### Task statement:
Find the line containing "ATOM 99 C C" in the listing below. Repeat it exactly, along with each following line up to and including the one containing "ATOM 104 C C".

[Opening Extracted data section]

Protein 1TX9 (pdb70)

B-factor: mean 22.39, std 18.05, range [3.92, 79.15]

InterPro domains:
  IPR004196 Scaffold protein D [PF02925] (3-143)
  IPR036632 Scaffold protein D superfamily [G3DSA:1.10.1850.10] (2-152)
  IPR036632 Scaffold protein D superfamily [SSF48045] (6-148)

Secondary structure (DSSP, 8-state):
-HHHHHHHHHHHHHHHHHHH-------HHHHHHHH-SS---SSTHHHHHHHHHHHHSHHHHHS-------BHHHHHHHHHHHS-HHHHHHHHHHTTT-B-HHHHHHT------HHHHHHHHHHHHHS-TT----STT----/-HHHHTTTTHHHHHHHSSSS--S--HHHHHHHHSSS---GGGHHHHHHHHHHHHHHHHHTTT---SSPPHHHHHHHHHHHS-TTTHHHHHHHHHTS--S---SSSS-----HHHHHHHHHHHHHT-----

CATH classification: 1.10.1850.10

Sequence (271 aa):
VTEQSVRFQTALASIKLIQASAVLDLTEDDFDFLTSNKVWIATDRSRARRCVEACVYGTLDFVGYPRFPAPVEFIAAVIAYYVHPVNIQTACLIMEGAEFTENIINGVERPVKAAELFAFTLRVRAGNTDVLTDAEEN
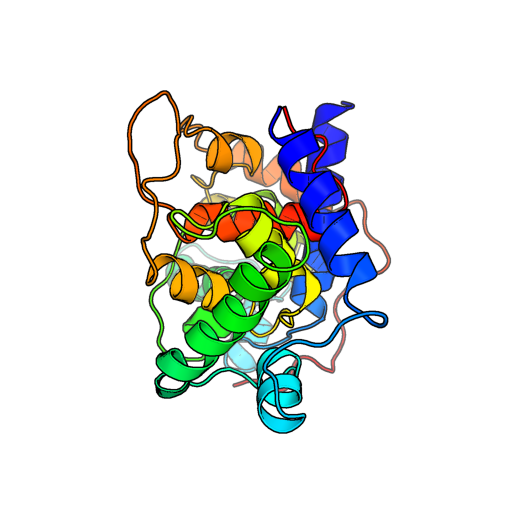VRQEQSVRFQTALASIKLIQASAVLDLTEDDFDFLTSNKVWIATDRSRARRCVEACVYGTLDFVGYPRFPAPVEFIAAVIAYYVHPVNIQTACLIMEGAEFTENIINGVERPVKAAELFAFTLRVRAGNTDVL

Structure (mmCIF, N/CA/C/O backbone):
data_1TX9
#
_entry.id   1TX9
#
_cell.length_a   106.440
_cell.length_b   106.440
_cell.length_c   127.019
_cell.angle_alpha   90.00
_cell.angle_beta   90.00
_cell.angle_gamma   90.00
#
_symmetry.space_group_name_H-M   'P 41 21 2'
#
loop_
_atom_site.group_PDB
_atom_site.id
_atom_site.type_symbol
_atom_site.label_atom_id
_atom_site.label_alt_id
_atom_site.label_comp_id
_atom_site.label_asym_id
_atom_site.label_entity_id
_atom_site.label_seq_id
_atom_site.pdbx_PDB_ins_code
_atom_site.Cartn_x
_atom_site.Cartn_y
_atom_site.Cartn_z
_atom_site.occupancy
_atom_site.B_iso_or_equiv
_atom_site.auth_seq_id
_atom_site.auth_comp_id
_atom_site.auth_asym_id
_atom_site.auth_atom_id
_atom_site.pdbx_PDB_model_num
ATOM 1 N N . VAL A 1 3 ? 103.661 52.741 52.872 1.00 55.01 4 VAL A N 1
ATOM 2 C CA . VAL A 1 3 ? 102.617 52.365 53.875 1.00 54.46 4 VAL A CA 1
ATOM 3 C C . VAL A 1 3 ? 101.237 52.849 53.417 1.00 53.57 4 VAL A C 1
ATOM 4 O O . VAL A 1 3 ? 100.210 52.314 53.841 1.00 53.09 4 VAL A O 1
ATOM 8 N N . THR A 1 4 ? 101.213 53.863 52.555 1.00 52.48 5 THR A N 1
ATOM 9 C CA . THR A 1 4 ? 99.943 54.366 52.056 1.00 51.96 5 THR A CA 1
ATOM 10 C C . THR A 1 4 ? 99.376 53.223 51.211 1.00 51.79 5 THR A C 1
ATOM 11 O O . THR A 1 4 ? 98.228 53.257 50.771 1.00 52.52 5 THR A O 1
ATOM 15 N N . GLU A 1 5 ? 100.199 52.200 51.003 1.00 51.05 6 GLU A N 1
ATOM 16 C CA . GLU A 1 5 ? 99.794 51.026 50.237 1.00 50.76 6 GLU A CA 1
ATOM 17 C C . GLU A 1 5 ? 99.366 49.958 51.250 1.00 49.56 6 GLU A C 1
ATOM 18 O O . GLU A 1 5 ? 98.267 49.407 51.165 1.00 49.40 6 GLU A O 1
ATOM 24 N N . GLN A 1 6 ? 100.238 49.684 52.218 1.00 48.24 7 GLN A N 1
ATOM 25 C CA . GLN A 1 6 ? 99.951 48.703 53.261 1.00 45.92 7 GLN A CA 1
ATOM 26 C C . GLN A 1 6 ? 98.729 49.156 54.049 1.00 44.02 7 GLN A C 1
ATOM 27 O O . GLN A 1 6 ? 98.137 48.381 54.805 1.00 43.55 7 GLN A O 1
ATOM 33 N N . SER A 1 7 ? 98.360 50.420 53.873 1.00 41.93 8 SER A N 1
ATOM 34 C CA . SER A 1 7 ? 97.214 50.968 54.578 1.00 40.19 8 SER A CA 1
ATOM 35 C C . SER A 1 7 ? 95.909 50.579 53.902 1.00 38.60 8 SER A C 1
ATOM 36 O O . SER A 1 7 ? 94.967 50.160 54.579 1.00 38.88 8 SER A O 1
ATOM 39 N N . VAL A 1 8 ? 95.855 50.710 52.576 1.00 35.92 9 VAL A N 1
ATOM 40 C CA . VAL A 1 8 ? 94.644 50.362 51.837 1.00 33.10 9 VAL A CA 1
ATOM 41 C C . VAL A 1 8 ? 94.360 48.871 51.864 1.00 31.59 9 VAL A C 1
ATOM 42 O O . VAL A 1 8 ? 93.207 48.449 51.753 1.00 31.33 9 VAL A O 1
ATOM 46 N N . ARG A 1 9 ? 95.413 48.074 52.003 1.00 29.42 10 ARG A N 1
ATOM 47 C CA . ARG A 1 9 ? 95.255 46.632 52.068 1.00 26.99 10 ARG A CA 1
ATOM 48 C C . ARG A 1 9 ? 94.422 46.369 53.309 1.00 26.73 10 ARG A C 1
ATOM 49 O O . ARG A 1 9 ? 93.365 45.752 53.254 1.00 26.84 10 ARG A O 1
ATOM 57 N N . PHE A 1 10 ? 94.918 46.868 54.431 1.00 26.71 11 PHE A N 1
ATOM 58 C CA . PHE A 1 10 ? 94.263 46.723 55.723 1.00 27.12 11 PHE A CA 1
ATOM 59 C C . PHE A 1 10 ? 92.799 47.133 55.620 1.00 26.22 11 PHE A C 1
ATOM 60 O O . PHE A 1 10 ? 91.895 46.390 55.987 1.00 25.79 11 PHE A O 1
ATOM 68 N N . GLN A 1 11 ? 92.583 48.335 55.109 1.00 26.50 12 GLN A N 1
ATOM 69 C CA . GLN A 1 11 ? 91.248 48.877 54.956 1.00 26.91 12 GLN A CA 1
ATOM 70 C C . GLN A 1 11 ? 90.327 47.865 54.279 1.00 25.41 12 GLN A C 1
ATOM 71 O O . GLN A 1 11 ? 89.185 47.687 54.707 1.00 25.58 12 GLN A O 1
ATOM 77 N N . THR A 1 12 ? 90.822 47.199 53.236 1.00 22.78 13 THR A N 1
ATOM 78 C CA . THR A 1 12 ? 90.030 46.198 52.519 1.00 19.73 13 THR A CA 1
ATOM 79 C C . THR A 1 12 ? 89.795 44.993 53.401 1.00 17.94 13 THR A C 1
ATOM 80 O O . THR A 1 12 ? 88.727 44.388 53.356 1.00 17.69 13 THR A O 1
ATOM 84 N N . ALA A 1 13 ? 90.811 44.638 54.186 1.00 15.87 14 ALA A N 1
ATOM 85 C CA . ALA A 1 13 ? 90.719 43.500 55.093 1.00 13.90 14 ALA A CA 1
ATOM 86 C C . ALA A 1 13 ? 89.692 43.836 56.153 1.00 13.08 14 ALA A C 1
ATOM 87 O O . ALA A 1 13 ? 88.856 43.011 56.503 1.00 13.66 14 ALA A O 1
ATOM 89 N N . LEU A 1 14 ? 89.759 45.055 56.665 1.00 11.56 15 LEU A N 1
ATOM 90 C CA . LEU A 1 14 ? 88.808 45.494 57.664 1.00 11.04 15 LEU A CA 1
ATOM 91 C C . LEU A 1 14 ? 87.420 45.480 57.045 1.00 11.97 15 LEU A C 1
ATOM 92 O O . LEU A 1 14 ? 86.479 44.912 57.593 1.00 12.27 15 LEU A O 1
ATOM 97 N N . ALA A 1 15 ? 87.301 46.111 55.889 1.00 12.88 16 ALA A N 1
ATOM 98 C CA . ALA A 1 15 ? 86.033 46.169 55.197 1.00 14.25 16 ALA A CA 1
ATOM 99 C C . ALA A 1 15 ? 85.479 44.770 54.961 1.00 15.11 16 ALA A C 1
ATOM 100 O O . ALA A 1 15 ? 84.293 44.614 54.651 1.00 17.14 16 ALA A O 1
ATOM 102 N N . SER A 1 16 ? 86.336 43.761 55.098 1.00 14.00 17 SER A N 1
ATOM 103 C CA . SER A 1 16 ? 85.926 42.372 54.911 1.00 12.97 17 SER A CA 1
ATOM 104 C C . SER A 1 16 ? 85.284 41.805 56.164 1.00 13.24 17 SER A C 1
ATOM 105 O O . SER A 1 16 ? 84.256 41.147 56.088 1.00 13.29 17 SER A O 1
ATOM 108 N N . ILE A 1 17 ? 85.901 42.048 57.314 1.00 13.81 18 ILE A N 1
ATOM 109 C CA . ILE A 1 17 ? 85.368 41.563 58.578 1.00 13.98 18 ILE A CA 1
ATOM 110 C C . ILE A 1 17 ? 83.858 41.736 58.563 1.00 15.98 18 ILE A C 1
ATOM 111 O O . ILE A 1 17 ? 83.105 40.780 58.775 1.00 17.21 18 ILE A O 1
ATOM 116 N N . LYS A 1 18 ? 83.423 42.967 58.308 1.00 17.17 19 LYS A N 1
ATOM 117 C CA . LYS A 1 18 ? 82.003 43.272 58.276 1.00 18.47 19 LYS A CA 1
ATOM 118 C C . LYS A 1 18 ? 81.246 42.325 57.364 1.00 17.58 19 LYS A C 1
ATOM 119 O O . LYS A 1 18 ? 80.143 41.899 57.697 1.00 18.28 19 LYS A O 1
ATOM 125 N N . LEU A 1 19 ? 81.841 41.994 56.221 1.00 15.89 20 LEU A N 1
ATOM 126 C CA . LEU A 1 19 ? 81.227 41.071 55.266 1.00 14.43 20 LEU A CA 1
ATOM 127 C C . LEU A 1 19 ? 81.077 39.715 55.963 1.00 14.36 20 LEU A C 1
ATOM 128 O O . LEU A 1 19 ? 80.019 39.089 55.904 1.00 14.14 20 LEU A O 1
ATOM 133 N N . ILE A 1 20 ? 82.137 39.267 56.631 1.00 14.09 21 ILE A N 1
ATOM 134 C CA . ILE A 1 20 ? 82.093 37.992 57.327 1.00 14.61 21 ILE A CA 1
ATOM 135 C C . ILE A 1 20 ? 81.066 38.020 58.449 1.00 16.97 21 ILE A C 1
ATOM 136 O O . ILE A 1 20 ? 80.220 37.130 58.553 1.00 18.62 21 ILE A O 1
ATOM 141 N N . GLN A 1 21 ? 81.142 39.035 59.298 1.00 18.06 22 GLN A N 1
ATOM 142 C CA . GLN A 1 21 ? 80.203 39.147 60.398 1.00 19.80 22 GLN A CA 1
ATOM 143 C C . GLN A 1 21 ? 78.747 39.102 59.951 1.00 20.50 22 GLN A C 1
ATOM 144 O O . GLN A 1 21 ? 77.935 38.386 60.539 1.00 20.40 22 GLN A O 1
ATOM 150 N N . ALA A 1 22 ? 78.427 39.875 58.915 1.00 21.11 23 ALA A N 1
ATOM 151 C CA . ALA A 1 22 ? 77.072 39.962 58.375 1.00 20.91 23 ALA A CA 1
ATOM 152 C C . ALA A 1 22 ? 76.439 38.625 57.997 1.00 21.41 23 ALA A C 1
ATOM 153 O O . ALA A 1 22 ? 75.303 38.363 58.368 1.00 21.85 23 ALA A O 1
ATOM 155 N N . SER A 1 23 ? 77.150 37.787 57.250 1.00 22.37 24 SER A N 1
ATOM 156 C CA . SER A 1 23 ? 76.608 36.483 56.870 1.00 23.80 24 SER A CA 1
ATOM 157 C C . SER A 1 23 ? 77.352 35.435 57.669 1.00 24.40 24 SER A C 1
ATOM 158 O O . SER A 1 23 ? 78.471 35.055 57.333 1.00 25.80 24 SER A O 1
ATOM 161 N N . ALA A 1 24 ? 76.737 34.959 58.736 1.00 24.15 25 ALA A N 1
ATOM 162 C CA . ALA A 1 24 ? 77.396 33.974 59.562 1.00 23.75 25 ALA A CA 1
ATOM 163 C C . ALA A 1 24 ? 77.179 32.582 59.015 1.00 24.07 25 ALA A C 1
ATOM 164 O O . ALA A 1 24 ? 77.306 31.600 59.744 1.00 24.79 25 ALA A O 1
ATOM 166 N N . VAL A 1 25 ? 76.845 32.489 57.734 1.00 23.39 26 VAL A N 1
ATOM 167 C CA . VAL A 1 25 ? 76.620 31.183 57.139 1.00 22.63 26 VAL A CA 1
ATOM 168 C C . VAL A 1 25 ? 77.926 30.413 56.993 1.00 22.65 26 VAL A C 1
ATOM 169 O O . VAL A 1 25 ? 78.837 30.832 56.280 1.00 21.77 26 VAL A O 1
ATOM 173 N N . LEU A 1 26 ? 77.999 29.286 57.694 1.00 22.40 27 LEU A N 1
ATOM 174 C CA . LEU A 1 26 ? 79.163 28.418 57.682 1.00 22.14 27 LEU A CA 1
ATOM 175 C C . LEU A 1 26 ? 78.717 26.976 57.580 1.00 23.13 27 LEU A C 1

[Closing Extracted data section]

### Your solution:
ATOM 99 C C . ALA A 1 15 ? 85.479 44.770 54.961 1.00 15.11 16 ALA A C 1
ATOM 100 O O . ALA A 1 15 ? 84.293 44.614 54.651 1.00 17.14 16 ALA A O 1
ATOM 102 N N . SER A 1 16 ? 86.336 43.761 55.098 1.00 14.00 17 SER A N 1
ATOM 103 C CA . SER A 1 16 ? 85.926 42.372 54.911 1.00 12.97 17 SER A CA 1
ATOM 104 C C . SER A 1 16 ? 85.284 41.805 56.164 1.00 13.24 17 SER A C 1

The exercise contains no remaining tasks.